Where are you located? I can't find a single 2017 diesel for sale within 500 miles of Chicago when I do a search based on zip code.


----------



## IndyDiesel (May 24, 2015)

sparkola said:


> Where are you located? I can't find a single 2017 diesel for sale within 500 miles of Chicago when I do a search based on zip code.


Do autotrader.com search, with the following:

2017 Chevrolet Cruze LT, then find the diesel box and click, you will find them, there are around 150 listed there across the country


----------



## sparkola (Jun 9, 2014)

Thanks!!!!


----------



## diesel (Jun 8, 2013)

plasticplant said:


> With all the recent "issues" you've been posting, I think it's pretty safe to say 200K is the gold standard for the Cruze TD. Anything after that is just bragging rights (even more so. As much as I'd like to see you hit 250k+, I think it's the perfect time to grab the new 2017 diesel. You can be our trailblazer on that one too!

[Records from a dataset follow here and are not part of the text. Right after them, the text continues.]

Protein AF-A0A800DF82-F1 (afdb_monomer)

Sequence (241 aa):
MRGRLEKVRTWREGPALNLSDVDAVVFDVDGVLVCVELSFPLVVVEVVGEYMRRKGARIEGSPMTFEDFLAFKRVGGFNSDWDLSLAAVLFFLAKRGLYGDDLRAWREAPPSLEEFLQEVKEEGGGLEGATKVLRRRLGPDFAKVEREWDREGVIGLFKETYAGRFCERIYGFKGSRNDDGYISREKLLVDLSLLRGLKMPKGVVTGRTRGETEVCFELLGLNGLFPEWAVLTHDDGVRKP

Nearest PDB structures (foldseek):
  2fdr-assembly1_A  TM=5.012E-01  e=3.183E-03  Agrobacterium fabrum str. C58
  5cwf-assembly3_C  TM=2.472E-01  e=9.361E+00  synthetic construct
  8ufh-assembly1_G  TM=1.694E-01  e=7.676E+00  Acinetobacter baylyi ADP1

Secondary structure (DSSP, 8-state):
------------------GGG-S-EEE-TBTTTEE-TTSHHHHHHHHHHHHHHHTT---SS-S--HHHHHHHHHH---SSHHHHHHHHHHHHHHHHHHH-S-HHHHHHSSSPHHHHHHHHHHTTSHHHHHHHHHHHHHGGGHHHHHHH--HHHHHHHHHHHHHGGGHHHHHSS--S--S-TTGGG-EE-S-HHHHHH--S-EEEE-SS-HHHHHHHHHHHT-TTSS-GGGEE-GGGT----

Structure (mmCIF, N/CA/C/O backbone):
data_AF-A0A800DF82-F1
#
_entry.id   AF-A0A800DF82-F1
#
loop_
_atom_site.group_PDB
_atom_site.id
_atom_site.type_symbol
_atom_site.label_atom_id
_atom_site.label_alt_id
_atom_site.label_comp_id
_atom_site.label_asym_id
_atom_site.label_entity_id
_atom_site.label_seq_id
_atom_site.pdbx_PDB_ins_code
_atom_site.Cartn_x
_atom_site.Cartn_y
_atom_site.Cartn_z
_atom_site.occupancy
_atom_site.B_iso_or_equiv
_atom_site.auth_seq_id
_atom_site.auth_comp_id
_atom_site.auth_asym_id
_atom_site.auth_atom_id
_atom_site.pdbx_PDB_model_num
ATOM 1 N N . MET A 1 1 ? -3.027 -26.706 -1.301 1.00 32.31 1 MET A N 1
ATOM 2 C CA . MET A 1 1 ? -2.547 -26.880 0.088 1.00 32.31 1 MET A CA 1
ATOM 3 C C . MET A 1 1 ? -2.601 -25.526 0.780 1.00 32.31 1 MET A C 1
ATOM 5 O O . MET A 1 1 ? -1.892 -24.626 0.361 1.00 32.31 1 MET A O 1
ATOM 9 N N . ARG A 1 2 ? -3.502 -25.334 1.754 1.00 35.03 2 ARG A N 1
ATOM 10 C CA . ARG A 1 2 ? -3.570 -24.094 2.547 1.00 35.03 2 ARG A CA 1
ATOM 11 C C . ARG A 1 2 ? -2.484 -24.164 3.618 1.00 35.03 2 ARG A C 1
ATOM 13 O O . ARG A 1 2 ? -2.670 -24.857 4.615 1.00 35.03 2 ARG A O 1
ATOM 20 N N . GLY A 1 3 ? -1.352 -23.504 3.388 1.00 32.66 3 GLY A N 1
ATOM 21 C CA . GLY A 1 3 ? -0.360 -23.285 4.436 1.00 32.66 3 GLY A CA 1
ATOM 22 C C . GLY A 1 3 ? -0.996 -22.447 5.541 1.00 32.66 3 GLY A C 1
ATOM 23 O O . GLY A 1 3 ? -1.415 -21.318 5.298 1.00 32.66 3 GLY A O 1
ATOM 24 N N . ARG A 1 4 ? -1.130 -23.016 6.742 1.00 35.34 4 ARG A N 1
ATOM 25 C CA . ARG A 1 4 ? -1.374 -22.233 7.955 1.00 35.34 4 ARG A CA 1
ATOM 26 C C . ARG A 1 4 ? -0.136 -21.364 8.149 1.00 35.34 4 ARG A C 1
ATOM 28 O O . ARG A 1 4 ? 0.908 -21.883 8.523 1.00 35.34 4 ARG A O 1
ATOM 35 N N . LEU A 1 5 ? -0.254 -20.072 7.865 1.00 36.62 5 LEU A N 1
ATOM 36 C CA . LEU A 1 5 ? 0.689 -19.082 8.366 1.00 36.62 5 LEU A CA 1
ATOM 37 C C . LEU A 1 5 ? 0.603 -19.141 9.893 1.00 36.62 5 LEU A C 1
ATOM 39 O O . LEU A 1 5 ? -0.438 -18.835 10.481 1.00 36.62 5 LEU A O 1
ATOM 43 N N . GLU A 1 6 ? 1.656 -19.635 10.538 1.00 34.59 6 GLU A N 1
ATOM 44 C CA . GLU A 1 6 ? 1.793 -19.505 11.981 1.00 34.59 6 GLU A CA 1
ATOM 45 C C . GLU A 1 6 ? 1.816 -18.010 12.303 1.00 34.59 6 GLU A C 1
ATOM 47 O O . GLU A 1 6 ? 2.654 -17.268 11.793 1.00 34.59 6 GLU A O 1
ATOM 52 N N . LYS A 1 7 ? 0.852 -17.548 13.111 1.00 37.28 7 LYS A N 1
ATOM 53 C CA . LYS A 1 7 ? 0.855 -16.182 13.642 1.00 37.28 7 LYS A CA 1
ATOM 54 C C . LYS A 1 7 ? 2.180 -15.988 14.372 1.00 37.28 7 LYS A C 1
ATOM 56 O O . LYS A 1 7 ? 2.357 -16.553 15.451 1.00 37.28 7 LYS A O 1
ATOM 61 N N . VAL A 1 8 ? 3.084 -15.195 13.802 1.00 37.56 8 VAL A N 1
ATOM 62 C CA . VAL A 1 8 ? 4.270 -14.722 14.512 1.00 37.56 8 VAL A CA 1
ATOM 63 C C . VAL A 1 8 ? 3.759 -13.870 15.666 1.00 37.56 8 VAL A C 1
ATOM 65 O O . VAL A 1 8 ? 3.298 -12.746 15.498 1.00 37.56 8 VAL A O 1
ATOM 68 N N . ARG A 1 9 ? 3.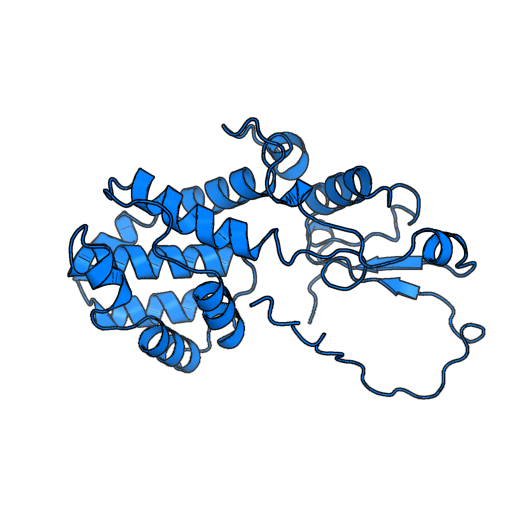744 -14.471 16.849 1.00 40.66 9 ARG A N 1
ATOM 69 C CA . ARG A 1 9 ? 3.352 -13.827 18.091 1.00 40.66 9 ARG A CA 1
ATOM 70 C C . ARG A 1 9 ? 4.560 -13.061 18.616 1.00 40.66 9 ARG A C 1
ATOM 72 O O . ARG A 1 9 ? 5.388 -13.626 19.320 1.00 40.66 9 ARG A O 1
ATOM 79 N N . THR A 1 10 ? 4.691 -11.790 18.250 1.00 40.44 10 THR A N 1
ATOM 80 C CA . THR A 1 10 ? 5.702 -10.904 18.837 1.00 40.44 10 THR A CA 1
ATOM 81 C C . THR A 1 10 ? 5.157 -10.297 20.127 1.00 40.44 10 THR A C 1
ATOM 83 O O . THR A 1 10 ? 4.733 -9.145 20.147 1.00 40.44 10 THR A O 1
ATOM 86 N N . TRP A 1 11 ? 5.143 -11.061 21.215 1.00 52.47 11 TRP A N 1
ATOM 87 C CA . TRP A 1 11 ? 5.033 -10.475 22.552 1.00 52.47 11 TRP A CA 1
ATOM 88 C C . TRP A 1 11 ? 6.389 -10.580 23.236 1.00 52.47 11 TRP A C 1
ATOM 90 O O . TRP A 1 11 ? 7.024 -11.632 23.205 1.00 52.47 11 TRP A O 1
ATOM 100 N N . ARG A 1 12 ? 6.832 -9.491 23.864 1.00 51.31 12 ARG A N 1
ATOM 101 C CA . ARG A 1 12 ? 7.834 -9.586 24.924 1.00 51.31 12 ARG A CA 1
ATOM 102 C C . ARG A 1 12 ? 7.080 -9.931 26.199 1.00 51.31 12 ARG A C 1
ATOM 104 O O . ARG A 1 12 ? 6.101 -9.256 26.511 1.00 51.31 12 ARG A O 1
ATOM 111 N N . GLU A 1 13 ? 7.514 -10.962 26.915 1.00 59.03 13 GLU A N 1
ATOM 112 C CA . GLU A 1 13 ? 7.052 -11.168 28.286 1.00 59.03 13 GLU A CA 1
ATOM 113 C C . GLU A 1 13 ? 7.495 -9.961 29.118 1.00 59.03 13 GLU A C 1
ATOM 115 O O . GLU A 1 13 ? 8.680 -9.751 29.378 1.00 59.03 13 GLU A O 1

I thought about that. I kind of have a 250K goal for my 2014 as of this writing. It's still running well and reliably, just leaking some oil. Nothing that really concerns me at this point. 



sparkola said:


> Where are you located? I can't find a single 2017 diesel for sale within 500 miles of Chicago when I do a search based on zip code.


If you search on the Chevy website, there's not really an easy way to find one. @IndyDiesel's suggestion is what I always use.


----------



## sparkola (Jun 9, 2014)

I did but only came up with used ones. My daughter will be driving next year so I may give her mine and buy a new one.


----------



## IndyDiesel (May 24, 2015)

You need to hit more options on the first page. I just did the search I suggested, there are 156 17 Cruze diesels listed on autotrader. Some of those could be ordered cars and not on the lot yet.


----------



## Dieselturbo (Dec 15, 2016)

magnusson said:


> Starting a new Poll and Hoping Diesel dumps his Honda so we All can see how many miles these CTD's will go.


Soon Diesel will get a MAZDA 2.2L DIESEL. LOL!


----------



## diesel (Jun 8, 2013)

Dieselturbo said:


> Soon Diesel will get a MAZDA 2.2L DIESEL. LOL!


I completely forgot about those!! I think I know why though. Before I bought my Cruze, I was considering the Mazda6 diesel that never actually materialized. I just assume the new one will never materialize either.


----------